> [What is expected]:
Repeat everything in the data exactly except images.

> [Material provided]:

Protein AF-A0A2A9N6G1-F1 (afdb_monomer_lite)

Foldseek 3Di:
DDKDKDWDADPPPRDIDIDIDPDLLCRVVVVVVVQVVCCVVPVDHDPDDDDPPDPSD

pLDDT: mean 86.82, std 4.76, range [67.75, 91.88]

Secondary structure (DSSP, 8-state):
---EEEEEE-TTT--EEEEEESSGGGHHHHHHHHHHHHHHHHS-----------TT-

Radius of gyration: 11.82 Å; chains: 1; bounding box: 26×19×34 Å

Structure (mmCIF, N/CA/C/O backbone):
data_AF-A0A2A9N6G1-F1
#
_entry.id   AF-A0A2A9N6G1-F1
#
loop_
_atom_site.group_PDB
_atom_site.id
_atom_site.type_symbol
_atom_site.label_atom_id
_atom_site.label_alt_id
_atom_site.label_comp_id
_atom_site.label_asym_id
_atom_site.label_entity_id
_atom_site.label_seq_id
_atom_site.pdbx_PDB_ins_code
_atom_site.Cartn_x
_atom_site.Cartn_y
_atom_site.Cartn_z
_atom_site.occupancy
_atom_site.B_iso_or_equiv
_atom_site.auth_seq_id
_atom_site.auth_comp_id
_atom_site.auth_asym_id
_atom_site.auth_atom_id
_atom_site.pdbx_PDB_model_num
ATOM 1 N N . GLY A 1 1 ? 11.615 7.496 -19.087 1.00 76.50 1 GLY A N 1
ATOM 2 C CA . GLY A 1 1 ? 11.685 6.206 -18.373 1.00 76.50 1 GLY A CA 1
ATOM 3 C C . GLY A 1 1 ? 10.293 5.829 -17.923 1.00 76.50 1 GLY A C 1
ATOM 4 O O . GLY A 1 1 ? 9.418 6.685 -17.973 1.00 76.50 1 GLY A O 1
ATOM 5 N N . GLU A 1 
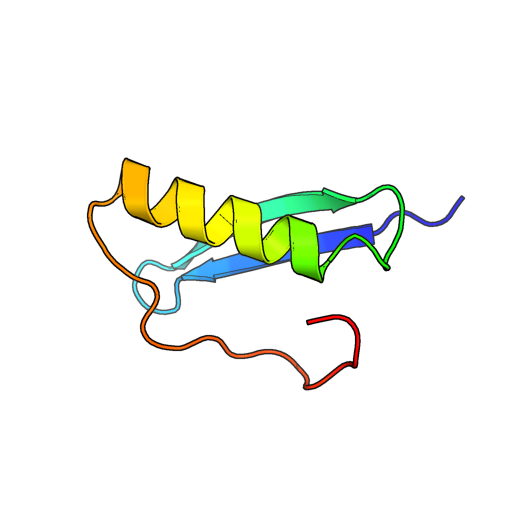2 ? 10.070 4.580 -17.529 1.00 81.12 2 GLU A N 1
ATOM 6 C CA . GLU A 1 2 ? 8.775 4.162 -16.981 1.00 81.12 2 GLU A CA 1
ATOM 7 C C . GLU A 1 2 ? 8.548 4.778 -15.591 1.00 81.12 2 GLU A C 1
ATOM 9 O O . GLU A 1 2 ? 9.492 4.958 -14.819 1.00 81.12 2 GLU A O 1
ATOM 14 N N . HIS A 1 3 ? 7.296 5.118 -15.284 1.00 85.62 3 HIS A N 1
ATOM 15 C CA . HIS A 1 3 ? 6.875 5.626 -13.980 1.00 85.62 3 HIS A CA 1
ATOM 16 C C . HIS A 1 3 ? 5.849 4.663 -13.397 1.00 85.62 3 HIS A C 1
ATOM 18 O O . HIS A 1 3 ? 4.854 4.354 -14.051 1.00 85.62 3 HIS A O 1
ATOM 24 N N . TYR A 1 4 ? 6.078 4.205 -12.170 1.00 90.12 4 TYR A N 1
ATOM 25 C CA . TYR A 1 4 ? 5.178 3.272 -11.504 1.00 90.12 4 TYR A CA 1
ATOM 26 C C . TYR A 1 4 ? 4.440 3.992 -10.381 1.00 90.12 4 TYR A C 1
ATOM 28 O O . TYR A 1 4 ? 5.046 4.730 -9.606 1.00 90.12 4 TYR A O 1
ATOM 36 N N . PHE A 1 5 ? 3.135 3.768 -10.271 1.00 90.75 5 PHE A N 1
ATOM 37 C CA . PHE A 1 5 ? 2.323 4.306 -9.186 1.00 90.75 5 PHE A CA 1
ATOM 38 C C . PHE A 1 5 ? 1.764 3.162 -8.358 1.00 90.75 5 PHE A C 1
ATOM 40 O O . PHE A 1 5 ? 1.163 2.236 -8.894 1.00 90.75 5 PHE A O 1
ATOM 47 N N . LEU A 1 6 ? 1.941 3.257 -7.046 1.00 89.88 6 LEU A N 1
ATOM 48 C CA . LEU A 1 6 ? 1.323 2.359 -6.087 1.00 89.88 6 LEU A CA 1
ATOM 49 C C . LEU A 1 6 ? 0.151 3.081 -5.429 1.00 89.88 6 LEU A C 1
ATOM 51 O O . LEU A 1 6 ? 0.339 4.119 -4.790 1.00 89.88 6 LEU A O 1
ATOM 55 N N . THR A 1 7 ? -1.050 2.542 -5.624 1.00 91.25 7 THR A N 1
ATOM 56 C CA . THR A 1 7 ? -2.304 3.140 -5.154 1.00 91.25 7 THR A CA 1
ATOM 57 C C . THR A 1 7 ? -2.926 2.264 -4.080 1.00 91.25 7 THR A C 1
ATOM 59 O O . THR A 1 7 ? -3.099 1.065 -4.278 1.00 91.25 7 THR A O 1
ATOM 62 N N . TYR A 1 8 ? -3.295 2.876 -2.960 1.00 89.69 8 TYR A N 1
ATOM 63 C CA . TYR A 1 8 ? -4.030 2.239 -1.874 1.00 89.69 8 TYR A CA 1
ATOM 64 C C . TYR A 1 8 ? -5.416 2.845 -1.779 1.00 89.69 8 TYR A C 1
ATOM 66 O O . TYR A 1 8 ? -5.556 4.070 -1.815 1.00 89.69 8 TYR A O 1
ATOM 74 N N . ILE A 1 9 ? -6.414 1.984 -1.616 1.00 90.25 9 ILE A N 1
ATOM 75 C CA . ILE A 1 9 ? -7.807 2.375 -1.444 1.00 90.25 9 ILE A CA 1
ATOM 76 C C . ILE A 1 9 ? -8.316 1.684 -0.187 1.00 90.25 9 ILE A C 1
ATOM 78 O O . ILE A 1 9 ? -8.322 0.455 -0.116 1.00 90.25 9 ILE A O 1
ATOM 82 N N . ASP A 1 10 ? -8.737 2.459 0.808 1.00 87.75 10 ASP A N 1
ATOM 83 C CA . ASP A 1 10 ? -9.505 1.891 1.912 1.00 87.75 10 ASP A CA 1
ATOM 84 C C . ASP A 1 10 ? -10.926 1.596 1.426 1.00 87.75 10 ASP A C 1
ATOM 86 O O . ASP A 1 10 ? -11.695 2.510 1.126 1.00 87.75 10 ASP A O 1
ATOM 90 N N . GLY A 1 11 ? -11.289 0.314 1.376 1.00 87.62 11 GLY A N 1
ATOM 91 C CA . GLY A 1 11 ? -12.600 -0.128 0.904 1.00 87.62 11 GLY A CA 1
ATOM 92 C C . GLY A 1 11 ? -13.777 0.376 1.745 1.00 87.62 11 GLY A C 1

> [Answer box]:
Protein AF-A0A2A9N6G1-F1 (afdb_monomer_lite)

Foldseek 3Di:
DDKDKDWDADPPPRDIDIDIDPDLLCRVVVVVVVQVVCCVVPVDHDPDDDDPPDPSD

pLDDT: mean 86.82, std 4.76, range [67.75, 91.88]

Secondary structure (DSSP, 8-state):
---EEEEEE-TTT--EEEEEESSGGGHHHHHHHHHHHHHHHHS-----------TT-

Radius of gyration: 11.82 Å; chains: 1; bounding box: 26×19×34 Å

Structure (mmCIF, N/CA/C/O backbone):
data_AF-A0A2A9N6G1-F1
#
_entry.id   AF-A0A2A9N6G1-F1
#
loop_
_atom_site.group_PDB
_atom_site.id
_atom_site.type_symbol
_atom_site.label_atom_id
_atom_site.label_alt_id
_atom_site.label_comp_id
_atom_site.label_asym_id
_atom_site.label_entity_id
_atom_site.label_seq_id
_atom_site.pdbx_PDB_ins_code
_atom_site.Cartn_x
_atom_site.Cartn_y
_atom_site.Cartn_z
_atom_site.occupancy
_atom_site.B_iso_or_equiv
_atom_site.auth_seq_id
_atom_site.auth_comp_id
_atom_site.auth_asym_id
_atom_site.auth_atom_id
_atom_site.pdbx_PDB_model_num
ATOM 1 N N . GLY A 1 1 ? 11.615 7.496 -19.087 1.00 76.50 1 GLY A N 1
ATOM 2 C CA . GLY A 1 1 ? 11.685 6.206 -18.373 1.00 76.50 1 GLY A CA 1
ATOM 3 C C . GLY A 1 1 ? 10.293 5.829 -17.923 1.00 76.50 1 GLY A C 1
ATOM 4 O O . GLY A 1 1 ? 9.418 6.685 -17.973 1.00 76.50 1 GLY A O 1
ATOM 5 N N . GLU A 1 
2 ? 10.070 4.580 -17.529 1.00 81.12 2 GLU A N 1
ATOM 6 C CA . GLU A 1 2 ? 8.775 4.162 -16.981 1.00 81.12 2 GLU A CA 1
ATOM 7 C C . GLU A 1 2 ? 8.548 4.778 -15.591 1.00 81.12 2 GLU A C 1
ATOM 9 O O . GLU A 1 2 ? 9.492 4.958 -14.819 1.00 81.12 2 GLU A O 1
ATOM 14 N N . HIS A 1 3 ? 7.296 5.118 -15.284 1.00 85.62 3 HIS A N 1
ATOM 15 C CA . HIS A 1 3 ? 6.875 5.626 -13.980 1.00 85.62 3 HIS A CA 1
ATOM 16 C C . HIS A 1 3 ? 5.849 4.663 -13.397 1.00 85.62 3 HIS A C 1
ATOM 18 O O . HIS A 1 3 ? 4.854 4.354 -14.051 1.00 85.62 3 HIS A O 1
ATOM 24 N N . TYR A 1 4 ? 6.078 4.205 -12.170 1.00 90.12 4 TYR A N 1
ATOM 25 C CA . TYR A 1 4 ? 5.178 3.272 -11.504 1.00 90.12 4 TYR A CA 1
ATOM 26 C C . TYR A 1 4 ? 4.440 3.992 -10.381 1.00 90.12 4 TYR A C 1
ATOM 28 O O . TYR A 1 4 ? 5.046 4.730 -9.606 1.00 90.12 4 TYR A O 1
ATOM 36 N N . PHE A 1 5 ? 3.135 3.768 -10.271 1.00 90.75 5 PHE A N 1
ATOM 37 C CA . PHE A 1 5 ? 2.323 4.306 -9.186 1.00 90.75 5 PHE A CA 1
ATOM 38 C C . PHE A 1 5 ? 1.764 3.162 -8.358 1.00 90.75 5 PHE A C 1
ATOM 40 O O . PHE A 1 5 ? 1.163 2.236 -8.894 1.00 90.75 5 PHE A O 1
ATOM 47 N N . LEU A 1 6 ? 1.941 3.257 -7.046 1.00 89.88 6 LEU A N 1
ATOM 48 C CA . LEU A 1 6 ? 1.323 2.359 -6.087 1.00 89.88 6 LEU A CA 1
ATOM 49 C C . LEU A 1 6 ? 0.151 3.081 -5.429 1.00 89.88 6 LEU A C 1
ATOM 51 O O . LEU A 1 6 ? 0.339 4.119 -4.790 1.00 89.88 6 LEU A O 1
ATOM 55 N N . THR A 1 7 ? -1.050 2.542 -5.624 1.00 91.25 7 THR A N 1
ATOM 56 C CA . THR A 1 7 ? -2.304 3.140 -5.154 1.00 91.25 7 THR A CA 1
ATOM 57 C C . THR A 1 7 ? -2.926 2.264 -4.080 1.00 91.25 7 THR A C 1
ATOM 59 O O . THR A 1 7 ? -3.099 1.065 -4.278 1.00 91.25 7 THR A O 1
ATOM 62 N N . TYR A 1 8 ? -3.295 2.876 -2.960 1.00 89.69 8 TYR A N 1
ATOM 63 C CA . TYR A 1 8 ? -4.030 2.239 -1.874 1.00 89.69 8 TYR A CA 1
ATOM 64 C C . TYR A 1 8 ? -5.416 2.845 -1.779 1.00 89.69 8 TYR A C 1
ATOM 66 O O . TYR A 1 8 ? -5.556 4.070 -1.815 1.00 89.69 8 TYR A O 1
ATOM 74 N N . ILE A 1 9 ? -6.414 1.984 -1.616 1.00 90.25 9 ILE A N 1
ATOM 75 C CA . ILE A 1 9 ? -7.807 2.375 -1.444 1.00 90.25 9 ILE A CA 1
ATOM 76 C C . ILE A 1 9 ? -8.316 1.684 -0.187 1.00 90.25 9 ILE A C 1
ATOM 78 O O . ILE A 1 9 ? -8.322 0.455 -0.116 1.00 90.25 9 ILE A O 1
ATOM 82 N N . ASP A 1 10 ? -8.737 2.459 0.808 1.00 87.75 10 ASP A N 1
ATOM 83 C CA . ASP A 1 10 ? -9.505 1.891 1.912 1.00 87.75 10 ASP A CA 1
ATOM 84 C C . ASP A 1 10 ? -10.926 1.596 1.426 1.00 87.75 10 ASP A C 1
ATOM 86 O O . ASP A 1 10 ? -11.695 2.510 1.126 1.00 87.75 10 ASP A O 1
ATOM 90 N N . GLY A 1 11 ? -11.289 0.314 1.376 1.00 87.62 11 GLY A N 1
ATOM 91 C CA . GLY A 1 11 ? -12.600 -0.128 0.904 1.00 87.62 11 GLY A CA 1
ATOM 92 C C . GLY A 1 11 ? -13.777 0.376 1.745 1.00 87.62 11 GLY A C 1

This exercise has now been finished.